Question presented:
Duane Buck’s death penalty case raises a pressing issue of national importance: whether and to what extent the criminal justice system tolerates racial bias and discrimination. Specifically, did the United States Court of Appeals for the Fifth Circuit impose an improper and unduly burdensome Certificate of Appealability (COA) standard that contravenes this Court’s precedent and deepens two circuit splits when it denied Mr. Buck a COA on his motion to reopen the judgment and obtain merits review of his claim that his trial counsel was constitutionally ineffective for knowingly presenting an “expert” who testified that Mr. Buck was more likely to be dangerous in the future because he is Black, where future dangerousness was both a prerequisite for a death sentence and the central issue at sentencing?
Lower court opinion: 5th Circuit (unpublished); USSC docket; Scotusblog page
Certificates of appealability are, of course, not a concern for the state court practitioner; nor is the federal civil rule governing reopening of final judgments (particularly as our supreme court has held the state analogue, Wis.
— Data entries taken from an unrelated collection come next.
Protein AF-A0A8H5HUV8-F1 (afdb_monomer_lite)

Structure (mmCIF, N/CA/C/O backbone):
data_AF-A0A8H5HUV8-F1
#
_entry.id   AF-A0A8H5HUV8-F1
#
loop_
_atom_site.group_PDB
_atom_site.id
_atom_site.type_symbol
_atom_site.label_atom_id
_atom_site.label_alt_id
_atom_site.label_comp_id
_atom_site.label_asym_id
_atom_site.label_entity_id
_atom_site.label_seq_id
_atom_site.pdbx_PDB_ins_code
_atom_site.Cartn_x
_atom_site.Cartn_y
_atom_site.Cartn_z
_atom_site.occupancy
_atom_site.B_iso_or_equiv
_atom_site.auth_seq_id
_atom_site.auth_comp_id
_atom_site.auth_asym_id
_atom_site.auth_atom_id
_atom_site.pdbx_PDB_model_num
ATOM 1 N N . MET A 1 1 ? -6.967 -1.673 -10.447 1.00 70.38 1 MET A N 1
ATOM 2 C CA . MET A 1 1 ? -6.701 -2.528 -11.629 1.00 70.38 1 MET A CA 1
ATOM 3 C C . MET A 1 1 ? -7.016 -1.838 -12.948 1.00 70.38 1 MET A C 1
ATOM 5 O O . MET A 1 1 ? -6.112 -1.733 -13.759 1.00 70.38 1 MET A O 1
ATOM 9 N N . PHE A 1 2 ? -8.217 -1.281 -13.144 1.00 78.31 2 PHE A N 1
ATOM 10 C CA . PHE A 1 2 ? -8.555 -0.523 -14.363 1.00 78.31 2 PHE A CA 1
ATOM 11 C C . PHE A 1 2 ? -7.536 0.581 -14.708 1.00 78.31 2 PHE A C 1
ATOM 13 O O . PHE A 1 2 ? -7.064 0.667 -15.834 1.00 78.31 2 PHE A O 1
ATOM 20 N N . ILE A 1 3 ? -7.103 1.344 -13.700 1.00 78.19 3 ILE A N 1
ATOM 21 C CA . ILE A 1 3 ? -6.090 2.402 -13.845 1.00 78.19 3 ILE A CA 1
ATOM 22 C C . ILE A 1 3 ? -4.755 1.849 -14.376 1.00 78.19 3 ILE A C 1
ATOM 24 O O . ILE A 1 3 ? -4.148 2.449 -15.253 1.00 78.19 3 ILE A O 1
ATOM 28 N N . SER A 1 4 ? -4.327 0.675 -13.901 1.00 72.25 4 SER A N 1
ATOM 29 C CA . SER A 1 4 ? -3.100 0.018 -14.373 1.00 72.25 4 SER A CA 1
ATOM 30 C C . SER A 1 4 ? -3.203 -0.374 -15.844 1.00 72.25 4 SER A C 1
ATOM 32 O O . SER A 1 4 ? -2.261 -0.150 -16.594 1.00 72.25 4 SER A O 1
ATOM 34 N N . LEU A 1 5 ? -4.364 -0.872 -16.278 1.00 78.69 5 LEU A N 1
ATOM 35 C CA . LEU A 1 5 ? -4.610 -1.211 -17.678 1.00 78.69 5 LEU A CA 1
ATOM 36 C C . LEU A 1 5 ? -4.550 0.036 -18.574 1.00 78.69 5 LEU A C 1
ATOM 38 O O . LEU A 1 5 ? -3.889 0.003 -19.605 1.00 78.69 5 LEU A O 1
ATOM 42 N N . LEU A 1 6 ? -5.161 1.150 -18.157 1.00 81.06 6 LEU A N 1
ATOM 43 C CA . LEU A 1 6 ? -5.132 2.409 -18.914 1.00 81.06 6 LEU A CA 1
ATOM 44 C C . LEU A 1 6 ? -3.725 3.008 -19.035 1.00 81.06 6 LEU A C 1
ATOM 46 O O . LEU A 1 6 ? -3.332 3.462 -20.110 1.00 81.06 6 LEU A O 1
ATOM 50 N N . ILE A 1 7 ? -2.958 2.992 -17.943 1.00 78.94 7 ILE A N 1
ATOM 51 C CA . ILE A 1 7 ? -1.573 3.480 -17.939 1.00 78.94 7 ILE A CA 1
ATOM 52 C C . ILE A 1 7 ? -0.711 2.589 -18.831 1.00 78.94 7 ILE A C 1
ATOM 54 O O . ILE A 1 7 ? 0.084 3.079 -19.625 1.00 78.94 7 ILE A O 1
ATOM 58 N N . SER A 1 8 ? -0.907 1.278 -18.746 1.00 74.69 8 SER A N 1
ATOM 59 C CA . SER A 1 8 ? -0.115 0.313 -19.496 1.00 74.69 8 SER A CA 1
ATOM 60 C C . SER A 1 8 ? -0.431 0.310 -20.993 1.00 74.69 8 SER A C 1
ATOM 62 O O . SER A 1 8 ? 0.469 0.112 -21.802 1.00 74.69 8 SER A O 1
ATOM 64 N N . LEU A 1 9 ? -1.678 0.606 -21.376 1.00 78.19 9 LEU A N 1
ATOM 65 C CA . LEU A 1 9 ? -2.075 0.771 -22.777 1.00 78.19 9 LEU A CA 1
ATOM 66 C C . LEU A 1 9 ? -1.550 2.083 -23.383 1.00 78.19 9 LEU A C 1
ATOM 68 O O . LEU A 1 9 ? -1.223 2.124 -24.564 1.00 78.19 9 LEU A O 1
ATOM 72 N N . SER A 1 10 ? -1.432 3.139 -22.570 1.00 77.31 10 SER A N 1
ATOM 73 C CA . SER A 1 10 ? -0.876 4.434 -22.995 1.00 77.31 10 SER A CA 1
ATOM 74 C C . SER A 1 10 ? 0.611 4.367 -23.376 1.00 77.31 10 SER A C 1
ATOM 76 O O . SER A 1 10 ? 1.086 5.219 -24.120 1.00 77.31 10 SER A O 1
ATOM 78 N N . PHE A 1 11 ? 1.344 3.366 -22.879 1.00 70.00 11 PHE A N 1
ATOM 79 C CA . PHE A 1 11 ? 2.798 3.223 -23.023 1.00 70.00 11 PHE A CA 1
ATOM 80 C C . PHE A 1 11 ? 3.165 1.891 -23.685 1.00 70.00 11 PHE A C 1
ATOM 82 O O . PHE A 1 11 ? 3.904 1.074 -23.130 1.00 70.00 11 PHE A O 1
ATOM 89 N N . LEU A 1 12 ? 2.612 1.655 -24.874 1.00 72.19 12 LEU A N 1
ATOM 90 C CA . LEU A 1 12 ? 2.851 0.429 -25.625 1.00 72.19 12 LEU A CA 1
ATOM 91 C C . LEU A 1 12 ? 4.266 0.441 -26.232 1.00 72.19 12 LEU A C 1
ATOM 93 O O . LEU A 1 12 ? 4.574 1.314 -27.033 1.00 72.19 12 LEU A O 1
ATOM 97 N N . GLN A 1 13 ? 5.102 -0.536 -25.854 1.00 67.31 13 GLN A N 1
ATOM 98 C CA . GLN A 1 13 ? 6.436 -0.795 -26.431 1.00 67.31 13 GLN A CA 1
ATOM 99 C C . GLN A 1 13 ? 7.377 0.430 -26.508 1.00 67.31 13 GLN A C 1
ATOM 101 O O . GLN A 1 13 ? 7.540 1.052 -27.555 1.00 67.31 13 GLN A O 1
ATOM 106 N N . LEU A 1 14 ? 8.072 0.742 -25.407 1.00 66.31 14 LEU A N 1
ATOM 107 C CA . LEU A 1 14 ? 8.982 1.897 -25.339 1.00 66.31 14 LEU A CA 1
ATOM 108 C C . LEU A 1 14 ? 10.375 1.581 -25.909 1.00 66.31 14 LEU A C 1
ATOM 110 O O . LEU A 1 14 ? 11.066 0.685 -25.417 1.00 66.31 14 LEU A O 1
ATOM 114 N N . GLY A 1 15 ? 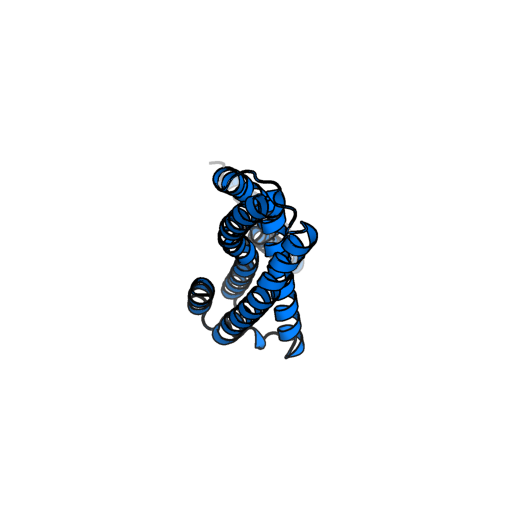10.828 2.382 -26.878 1.00 66.00 15 GLY A N 1
ATOM 115 C CA . GLY A 1 15 ? 12.178 2.328 -27.461 1.00 66.00 15 GLY A CA 1
ATOM 116 C C . GLY A 1 15 ? 13.287 2.933 -26.578 1.00 66.00 15 GLY A C 1
ATOM 117 O O . GLY A 1 15 ? 13.122 3.099 -25.369 1.00 66.00 15 GLY A O 1
ATOM 118 N N . THR A 1 16 ? 14.436 3.262 -27.185 1.00 71.06 16 THR A N 1
ATOM 119 C CA . THR A 1 16 ? 15.660 3.757 -26.506 1.00 71.06 16 THR A CA 1
ATOM 120 C C . THR A 1 16 ? 15.938 5.258 -26.686 1.00 71.06 16 THR A C 1
ATOM 122 O O . THR A 1 16 ? 17.005 5.729 -26.302 1.00 71.06 16 THR A O 1
ATOM 125 N N . SER A 1 17 ? 15.012 6.036 -27.259 1.00 78.38 17 SER A N 1
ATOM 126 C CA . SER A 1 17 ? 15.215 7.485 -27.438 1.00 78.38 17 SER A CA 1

Stat. § 806.07(g) and (h), not available to challenge a conviction or sentence, State v. Henley, 2010 WI 97, 328 Wis. 2d 544, 787 N.W.2d 350). So the resolution of the narrow issue that SCOTUS has accepted–basically, whether the Fifth Circuit was too stingy in preventing Buck from appealing the denial of his motion to reopen his federal habeas claim–is unlikely to have much impact on the Wisconsin criminal justice system.
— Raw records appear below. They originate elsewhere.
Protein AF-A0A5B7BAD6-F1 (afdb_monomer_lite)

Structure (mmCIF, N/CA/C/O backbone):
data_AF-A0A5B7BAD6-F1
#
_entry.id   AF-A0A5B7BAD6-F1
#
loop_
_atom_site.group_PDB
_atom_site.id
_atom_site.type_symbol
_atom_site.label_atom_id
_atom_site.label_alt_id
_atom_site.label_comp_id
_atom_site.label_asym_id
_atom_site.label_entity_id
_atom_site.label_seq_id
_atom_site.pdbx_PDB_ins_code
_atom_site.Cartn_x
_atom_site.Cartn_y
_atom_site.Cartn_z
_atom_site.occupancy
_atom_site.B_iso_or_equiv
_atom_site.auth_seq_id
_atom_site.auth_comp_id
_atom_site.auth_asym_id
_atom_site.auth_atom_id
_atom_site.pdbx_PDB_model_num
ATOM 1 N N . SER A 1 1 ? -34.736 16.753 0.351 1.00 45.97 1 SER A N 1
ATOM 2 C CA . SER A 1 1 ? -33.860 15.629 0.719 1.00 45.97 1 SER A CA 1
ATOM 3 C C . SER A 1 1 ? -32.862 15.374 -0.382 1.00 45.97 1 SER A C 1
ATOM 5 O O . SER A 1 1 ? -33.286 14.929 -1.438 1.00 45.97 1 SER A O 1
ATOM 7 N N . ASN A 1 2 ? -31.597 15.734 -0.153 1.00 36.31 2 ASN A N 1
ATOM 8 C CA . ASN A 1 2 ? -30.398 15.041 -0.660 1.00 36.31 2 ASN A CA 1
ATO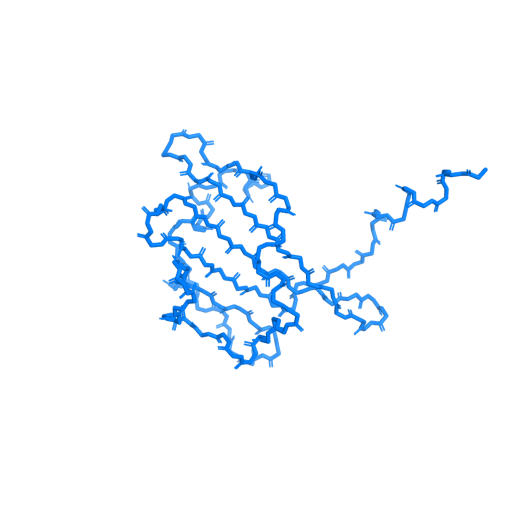M 9 C C . ASN A 1 2 ? -29.089 15.749 -0.268 1.00 36.31 2 ASN A C 1
ATOM 11 O O . ASN A 1 2 ? -28.022 15.196 -0.491 1.00 36.31 2 ASN A O 1
ATOM 15 N N . ASP A 1 3 ? -29.156 16.886 0.426 1.00 32.72 3 ASP A N 1
ATOM 16 C CA . ASP A 1 3 ? -27.952 17.566 0.933 1.00 32.72 3 ASP A CA 1
ATOM 17 C C . ASP A 1 3 ? -27.420 16.982 2.258 1.00 32.72 3 ASP A C 1
ATOM 19 O O . ASP A 1 3 ? -26.360 17.370 2.734 1.00 32.72 3 ASP A O 1
ATOM 23 N N . PHE A 1 4 ? -28.127 16.009 2.849 1.00 31.80 4 PHE A N 1
ATOM 24 C CA . PHE A 1 4 ? -27.769 15.401 4.139 1.00 31.80 4 PHE A CA 1
ATOM 25 C C . PHE A 1 4 ? -26.791 14.212 4.033 1.00 31.80 4 PHE A C 1
ATOM 27 O O . PHE A 1 4 ? -26.261 13.786 5.051 1.00 31.80 4 PHE A O 1
ATOM 34 N N . LEU A 1 5 ? -26.531 13.679 2.828 1.00 32.59 5 LEU A N 1
ATOM 35 C CA . LEU A 1 5 ? -25.660 12.503 2.623 1.00 32.59 5 LEU A CA 1
ATOM 36 C C . LEU A 1 5 ? -24.309 12.822 1.965 1.00 32.59 5 LEU A C 1
ATOM 38 O O . LEU A 1 5 ? -23.398 12.006 2.032 1.00 32.59 5 LEU A O 1
ATOM 42 N N . LEU A 1 6 ? -24.143 14.008 1.374 1.00 33.72 6 LEU A N 1
ATOM 43 C CA . LEU A 1 6 ? -22.884 14.422 0.734 1.00 33.72 6 LEU A CA 1
ATOM 44 C C . LEU A 1 6 ? -22.001 15.302 1.638 1.00 33.72 6 LEU A C 1
ATOM 46 O O . LEU A 1 6 ? -20.885 15.641 1.261 1.00 33.72 6 LEU A O 1
ATOM 50 N N . SER A 1 7 ? -22.472 15.640 2.844 1.00 34.94 7 SER A N 1
ATOM 51 C CA . SER A 1 7 ? -21.780 16.533 3.789 1.00 34.94 7 SER A CA 1
ATOM 52 C C . SER A 1 7 ? -21.136 15.819 4.992 1.00 34.94 7 SER A C 1
ATOM 54 O O . SER A 1 7 ? -20.511 16.489 5.810 1.00 34.94 7 SER A O 1
ATOM 56 N N . MET A 1 8 ? -21.262 14.493 5.127 1.00 32.59 8 MET A N 1
ATOM 57 C CA . MET A 1 8 ? -20.711 13.730 6.267 1.00 32.59 8 MET A CA 1
ATOM 58 C C . MET A 1 8 ? -19.407 12.971 5.966 1.00 32.59 8 MET A C 1
ATOM 60 O O . MET A 1 8 ? -18.975 12.161 6.772 1.00 32.59 8 MET A O 1
ATOM 64 N N . ALA A 1 9 ? -18.738 13.261 4.849 1.00 39.69 9 ALA A N 1
ATOM 65 C CA . ALA A 1 9 ? -17.404 12.717 4.552 1.00 39.69 9 ALA A CA 1
ATOM 66 C C . ALA A 1 9 ? -16.270 13.711 4.876 1.00 39.69 9 ALA A C 1
ATOM 68 O O . ALA A 1 9 ? -15.172 13.625 4.331 1.00 39.69 9 ALA A O 1
ATOM 69 N N . SER A 1 10 ? -16.540 14.699 5.729 1.00 47.22 10 SER A N 1
ATOM 70 C CA . SER A 1 10 ? -15.545 15.655 6.201 1.00 47.22 10 SER A CA 1
ATOM 71 C C . SER A 1 10 ? -15.460 15.533 7.717 1.00 47.22 10 SER A C 1
ATOM 73 O O . SER A 1 10 ? -16.429 15.838 8.406 1.00 47.22 10 SER A O 1
ATOM 75 N N . SER A 1 11 ? -14.298 15.103 8.217 1.00 45.75 11 SER A N 1
ATOM 76 C CA . SER A 1 11 ? -13.845 15.170 9.618 1.00 45.75 11 SER A CA 1
ATOM 77 C C . SER A 1 11 ? -14.267 14.086 10.627 1.00 45.75 11 SER A C 1
ATOM 79 O O . SER A 1 11 ? -14.375 14.393 11.808 1.00 45.75 11 SER A O 1
ATOM 81 N N . GLN A 1 12 ? -14.389 12.814 10.233 1.00 52.44 12 GLN A N 1
ATOM 82 C CA . GLN A 1 12 ? -14.147 11.733 11.206 1.00 52.44 12 GLN A CA 1
ATOM 83 C C . GLN A 1 12 ? -12.634 11.512 11.333 1.00 52.44 12 GLN A C 1
ATOM 85 O O . GLN A 1 12 ? -11.912 11.519 10.331 1.00 52.44 12 GLN A O 1
ATOM 90 N N . ALA A 1 13 ? -12.119 11.384 12.556 1.00 54.12 13 ALA A N 1
ATOM 91 C CA . ALA A 1 13 ? -10.705 11.110 12.783 1.00 54.12 13 ALA A CA 1
ATOM 92 C C . ALA A 1 13 ? -10.385 9.657 12.391 1.00 54.12 13 ALA A C 1
ATOM 94 O O . ALA A 1 13 ? -10.401 8.752 13.217 1.00 54.12 13 ALA A O 1
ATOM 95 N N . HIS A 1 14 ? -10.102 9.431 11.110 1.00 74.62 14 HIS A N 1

The case may have more significance as another look at the role race plays in the courtroom. Particularly with respect to sentencing, and even more particularly where ideas about racial characteristics are embedded in purportedly “scientific” or statistical claims. In Buck’s case, the “defense expert” opined that Buck’s blackness increased his likelihood of future violence based on “an over-representation of Blacks among the violent offenders.” Closer to home, our supreme court is considering, in State v. Loomis, the sentencing use of COMPAS, which as we’ve previously noted has been found to have “significant racial disparities” as to which defendants it identifies as dangerous. (The Wall Street Journal has recently taken note of Loomis; Sentencing Law and Policy has an enlightening excerpt of the article.) In a previous denial of certiorari, five SCOTUS justices found the testimony in Buck’s case should not have been allowed; we’ll soon see what SCOW thinks of COMPAS’s racial disparities.